Twenty albums of national newspaper cuttings, mainly from The Times, were compiled by Dr John Leech, the father of former Gazette reporter John Leech.
Cuttings from the Gazette & Herald are also on display, which includes a report on August 28 of a roll of honour of all the men who joined up for the war from the Devizes area.
Museum director David Dawson said: “What is really humbling is to see the everyday story and local story of World War One.
“Reading the Gazette brings it home to you the contribution the town made and the sacrifice that was to come. You are so aware that they were on the brink of just so much tragedy.”
The museum, in Long Street, will have a World War One exhibition starting on September 19 – to tie in with the death of the first soldier from Devizes – until the end of the year.
A new war memorial garden in Easterton was dedicated on Sunday to mark the centenary of World War One. A candle was lit for each one of the 24 servicemen from the parish of Easterton who died in the First and Second World Wars and in other conflicts.
The garden, a simple gravel oval, planted with rosemary for remembrance, was inspired and funded by the Cubs of Market Lavington and Easterton.
It will be the focus for the village when residents gather in the churchyard at the end of the Remembrance Day Service each November.
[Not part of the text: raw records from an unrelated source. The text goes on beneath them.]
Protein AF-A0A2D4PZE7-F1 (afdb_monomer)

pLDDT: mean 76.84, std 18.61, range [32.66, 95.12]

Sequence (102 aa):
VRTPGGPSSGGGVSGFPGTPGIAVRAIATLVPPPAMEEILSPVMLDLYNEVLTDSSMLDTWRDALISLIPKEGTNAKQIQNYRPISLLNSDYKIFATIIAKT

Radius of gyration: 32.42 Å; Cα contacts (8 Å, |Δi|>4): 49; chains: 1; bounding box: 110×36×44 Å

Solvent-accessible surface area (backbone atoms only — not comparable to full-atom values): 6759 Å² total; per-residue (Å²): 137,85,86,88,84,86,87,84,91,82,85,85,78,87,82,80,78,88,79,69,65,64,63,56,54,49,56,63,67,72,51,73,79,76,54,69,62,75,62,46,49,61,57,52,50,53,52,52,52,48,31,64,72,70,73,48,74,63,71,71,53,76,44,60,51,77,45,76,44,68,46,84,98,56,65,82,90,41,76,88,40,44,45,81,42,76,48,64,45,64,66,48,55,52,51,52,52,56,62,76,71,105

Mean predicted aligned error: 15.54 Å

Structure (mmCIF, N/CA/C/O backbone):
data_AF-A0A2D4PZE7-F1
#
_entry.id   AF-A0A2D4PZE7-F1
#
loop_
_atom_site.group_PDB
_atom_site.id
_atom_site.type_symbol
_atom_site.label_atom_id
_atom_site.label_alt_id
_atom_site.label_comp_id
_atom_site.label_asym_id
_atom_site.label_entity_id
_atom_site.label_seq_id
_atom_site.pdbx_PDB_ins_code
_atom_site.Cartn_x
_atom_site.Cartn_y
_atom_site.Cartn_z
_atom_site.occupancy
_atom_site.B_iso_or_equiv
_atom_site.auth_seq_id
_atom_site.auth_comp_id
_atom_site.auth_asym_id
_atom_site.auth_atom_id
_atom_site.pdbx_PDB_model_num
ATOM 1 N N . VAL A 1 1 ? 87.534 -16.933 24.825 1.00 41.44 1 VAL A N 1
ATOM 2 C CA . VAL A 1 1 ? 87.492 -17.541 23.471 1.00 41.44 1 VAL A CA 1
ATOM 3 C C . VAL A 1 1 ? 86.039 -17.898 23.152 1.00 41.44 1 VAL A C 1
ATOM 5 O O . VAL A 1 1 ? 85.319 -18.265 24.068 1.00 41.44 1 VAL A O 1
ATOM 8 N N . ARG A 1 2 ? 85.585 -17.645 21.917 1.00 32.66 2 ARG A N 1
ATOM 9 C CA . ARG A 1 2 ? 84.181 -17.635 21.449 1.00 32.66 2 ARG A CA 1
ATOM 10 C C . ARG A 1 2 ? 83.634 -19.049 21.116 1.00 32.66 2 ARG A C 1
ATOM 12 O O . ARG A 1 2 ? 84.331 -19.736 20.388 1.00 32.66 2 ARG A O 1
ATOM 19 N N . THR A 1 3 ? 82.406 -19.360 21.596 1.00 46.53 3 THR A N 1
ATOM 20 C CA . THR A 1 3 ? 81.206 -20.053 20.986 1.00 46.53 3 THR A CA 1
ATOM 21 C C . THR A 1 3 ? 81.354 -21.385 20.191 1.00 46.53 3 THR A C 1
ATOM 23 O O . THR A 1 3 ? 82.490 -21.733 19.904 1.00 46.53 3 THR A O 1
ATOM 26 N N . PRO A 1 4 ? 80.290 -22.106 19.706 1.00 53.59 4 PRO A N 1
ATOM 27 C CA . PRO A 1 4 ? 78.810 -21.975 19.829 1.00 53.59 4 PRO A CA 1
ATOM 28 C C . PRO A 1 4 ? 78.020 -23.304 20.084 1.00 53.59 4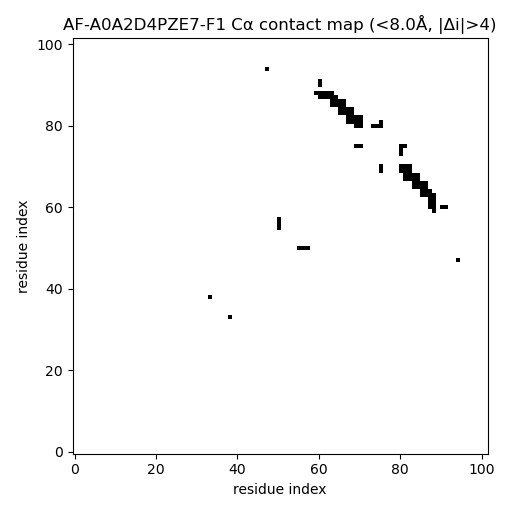 PRO A C 1
ATOM 30 O O . PRO A 1 4 ? 78.555 -24.400 19.977 1.00 53.59 4 PRO A O 1
ATOM 33 N N . GLY A 1 5 ? 76.700 -23.208 20.311 1.00 36.22 5 GLY A N 1
ATOM 34 C CA . GLY A 1 5 ? 75.743 -24.322 20.159 1.00 36.22 5 GLY A CA 1
ATOM 35 C C . GLY A 1 5 ? 74.295 -23.901 20.466 1.00 36.22 5 GLY A C 1
ATOM 36 O O . GLY A 1 5 ? 73.950 -23.746 21.631 1.00 36.22 5 GLY A O 1
ATOM 37 N N . GLY A 1 6 ? 73.475 -23.651 19.433 1.00 39.50 6 GLY A N 1
ATOM 38 C CA . GLY A 1 6 ? 72.017 -23.402 19.543 1.00 39.50 6 GLY A CA 1
ATOM 39 C C . GLY A 1 6 ? 71.201 -24.698 19.389 1.00 39.50 6 GLY A C 1
ATOM 40 O O . GLY A 1 6 ? 71.786 -25.767 19.537 1.00 39.50 6 GLY A O 1
ATOM 41 N N . PRO A 1 7 ? 69.922 -24.673 18.954 1.00 51.66 7 PRO A N 1
ATOM 42 C CA . PRO A 1 7 ? 68.837 -23.703 19.144 1.00 51.66 7 PRO A CA 1
ATOM 43 C C . PRO A 1 7 ? 67.694 -24.307 20.009 1.00 51.66 7 PRO A C 1
ATOM 45 O O . PRO A 1 7 ? 67.583 -25.521 20.144 1.00 51.66 7 PRO A O 1
ATOM 48 N N . SER A 1 8 ? 66.776 -23.496 20.544 1.00 48.00 8 SER A N 1
ATOM 49 C CA . SER A 1 8 ? 65.429 -23.994 20.871 1.00 48.00 8 SER A CA 1
ATOM 50 C C . SER A 1 8 ? 64.408 -22.882 20.699 1.00 48.00 8 SER A C 1
ATOM 52 O O . SER A 1 8 ? 64.441 -21.857 21.380 1.00 48.00 8 SER A O 1
ATOM 54 N N . SER A 1 9 ? 63.557 -23.081 19.698 1.00 52.56 9 SER A N 1
ATOM 55 C CA . SER A 1 9 ? 62.449 -22.223 19.325 1.00 52.56 9 SER A CA 1
ATOM 56 C C . SER A 1 9 ? 61.212 -22.581 20.142 1.00 52.56 9 SER A C 1
ATOM 58 O O . SER A 1 9 ? 60.787 -23.732 20.166 1.00 52.56 9 SER A O 1
ATOM 60 N N . GLY A 1 10 ? 60.586 -21.567 20.713 1.00 38.31 10 GLY A N 1
ATOM 61 C CA . GLY A 1 10 ? 59.242 -21.600 21.279 1.00 38.31 10 GLY A CA 1
ATOM 62 C C . GLY A 1 10 ? 59.010 -20.202 21.831 1.00 38.31 10 GLY A C 1
ATOM 63 O O . GLY A 1 10 ? 59.7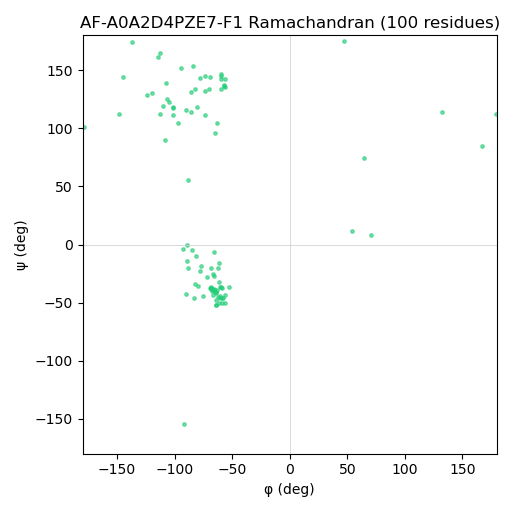60 -19.757 22.684 1.00 38.31 10 GLY A O 1
ATOM 64 N N . GLY A 1 11 ? 58.124 -19.370 21.312 1.00 39.62 11 GLY A N 1
ATOM 65 C CA . GLY A 1 11 ? 56.852 -19.622 20.656 1.00 39.62 11 GLY A CA 1
ATOM 66 C C . GLY A 1 11 ? 55.899 -18.648 21.340 1.00 39.62 11 GLY A C 1
ATOM 67 O O . GLY A 1 11 ? 55.710 -18.744 22.547 1.00 39.62 11 GLY A O 1
ATOM 68 N N . GLY A 1 12 ? 55.372 -17.658 20.618 1.00 38.16 12 GLY A N 1
ATOM 69 C CA . GLY A 1 12 ? 54.482 -16.681 21.243 1.00 38.16 12 GLY A CA 1
ATOM 70 C C . GLY A 1 12 ? 54.205 -15.444 20.406 1.00 38.16 12 GLY A C 1
ATOM 71 O O . GLY A 1 12 ? 54.832 -14.414 20.604 1.00 38.16 12 GLY A O 1
ATOM 72 N N . VAL A 1 13 ? 53.214 -15.579 19.523 1.00 47.88 13 VAL A N 1
ATOM 73 C CA . VAL A 1 13 ? 52.379 -14.521 18.929 1.00 47.88 13 VAL A CA 1
ATOM 74 C C . VAL A 1 13 ? 53.073 -13.482 18.037 1.00 47.88 13 VAL A C 1
ATOM 76 O O . VAL A 1 13 ? 53.174 -12.300 18.349 1.00 47.88 13 VAL A O 1
ATOM 79 N N . SER A 1 14 ? 53.425 -13.899 16.817 1.00 40.25 14 SER A N 1
ATOM 80 C CA . SER A 1 14 ? 53.440 -12.971 15.683 1.00 40.25 14 SER A CA 1
ATOM 81 C C . SER A 1 14 ? 52.002 -12.514 15.421 1.00 40.25 14 SER A C 1
ATOM 83 O O . SER A 1 14 ? 51.217 -13.225 14.791 1.00 40.25 14 SER A O 1
ATOM 85 N N . GLY A 1 15 ? 51.632 -11.356 15.960 1.00 38.78 15 GLY A N 1
ATOM 86 C CA . GLY A 1 15 ? 50.370 -10.708 15.642 1.00 38.78 15 GLY A CA 1
ATOM 87 C C . GLY A 1 15 ? 50.334 -10.341 14.162 1.00 38.78 15 GLY A C 1
ATOM 88 O O . GLY A 1 15 ? 50.956 -9.370 13.750 1.00 38.78 15 GLY A O 1
ATOM 89 N N . PHE A 1 16 ? 49.587 -11.100 13.370 1.00 51.66 16 PHE A N 1
ATOM 90 C CA . PHE A 1 16 ? 48.845 -10.513 12.260 1.00 51.66 16 PHE A CA 1
ATOM 91 C C . PHE A 1 16 ? 47.400 -10.412 12.742 1.00 51.66 16 PHE A C 1
ATOM 93 O O . PHE A 1 16 ? 46.800 -11.430 13.086 1.00 51.66 16 PHE A O 1
ATOM 100 N N . PRO A 1 17 ? 46.855 -9.192 12.846 1.00 45.72 17 PRO A N 1
ATOM 101 C CA . PRO A 1 17 ? 45.889 -8.838 11.815 1.00 45.72 17 PRO A CA 1
ATOM 102 C C . PRO A 1 17 ? 45.937 -7.358 11.426 1.00 45.72 17 PRO A C 1
ATOM 104 O O . PRO A 1 17 ? 46.164 -6.467 12.241 1.00 45.72 17 PRO A O 1
ATOM 107 N N . GLY A 1 18 ? 45.707 -7.106 10.139 1.00 57.34 18 GLY A N 1
ATOM 108 C CA . GLY A 1 18 ? 45.587 -5.764 9.598 1.00 57.34 18 GLY A CA 1
ATOM 109 C C . GLY A 1 18 ? 44.487 -4.968 10.290 1.00 57.34 18 GLY A C 1
ATOM 110 O O . GLY A 1 18 ? 43.373 -5.451 10.480 1.00 57.34 18 GLY A O 1
ATOM 111 N N . THR A 1 19 ? 44.790 -3.713 10.595 1.00 55.59 19 THR A N 1
ATOM 112 C CA . THR A 1 19 ? 43.785 -2.751 11.038 1.00 55.59 19 THR A CA 1
ATOM 113 C C . THR A 1 19 ? 43.537 -1.734 9.931 1.00 55.59 19 THR A C 1
ATOM 115 O O . THR A 1 19 ? 44.149 -0.668 9.943 1.00 55.59 19 THR A O 1
ATOM 118 N N . PRO A 1 20 ? 42.592 -1.959 9.003 1.00 53.34 20 PRO A N 1
ATOM 119 C CA . PRO A 1 20 ? 41.962 -0.864 8.288 1.00 53.34 20 PRO A CA 1
ATOM 120 C C . PRO A 1 20 ? 40.737 -0.393 9.093 1.00 53.34 20 PRO A C 1
ATOM 122 O O . PRO A 1 20 ? 39.618 -0.393 8.605 1.00 53.34 20 PRO A O 1
ATOM 125 N N . GLY A 1 21 ? 40.921 -0.027 10.366 1.00 56.50 21 GLY A N 1
ATOM 126 C CA . GLY A 1 21 ? 39.812 0.412 11.228 1.00 56.50 21 GLY A CA 1
ATOM 127 C C . GLY A 1 21 ? 39.445 1.885 11.033 1.00 56.50 21 GLY A C 1
ATOM 128 O O . GLY A 1 21 ? 38.281 2.263 11.119 1.00 56.50 21 GLY A O 1
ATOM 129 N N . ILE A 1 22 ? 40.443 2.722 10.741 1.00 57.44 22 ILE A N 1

Sunday evening ended with a supper in the village hall and words written by those who lived through the First World War were read and music was played.
On Monday evening the bells at St James’ Church, Devizes, were rung half muffled as a mark of remembrance.
Devizes War Memorial has a special floral display depicting World War One.
The years 1914 and 1918 feature in the floral displays either side of the war memorial in Long Street.
The war memorial, maintained by Devizes town and Roundway parish councils, will be centre of a commemoration event on Sunday August 24.
The names of the 189 men from the area on the memorial and who lost their lives in World War One will be read out and crosses will be planted.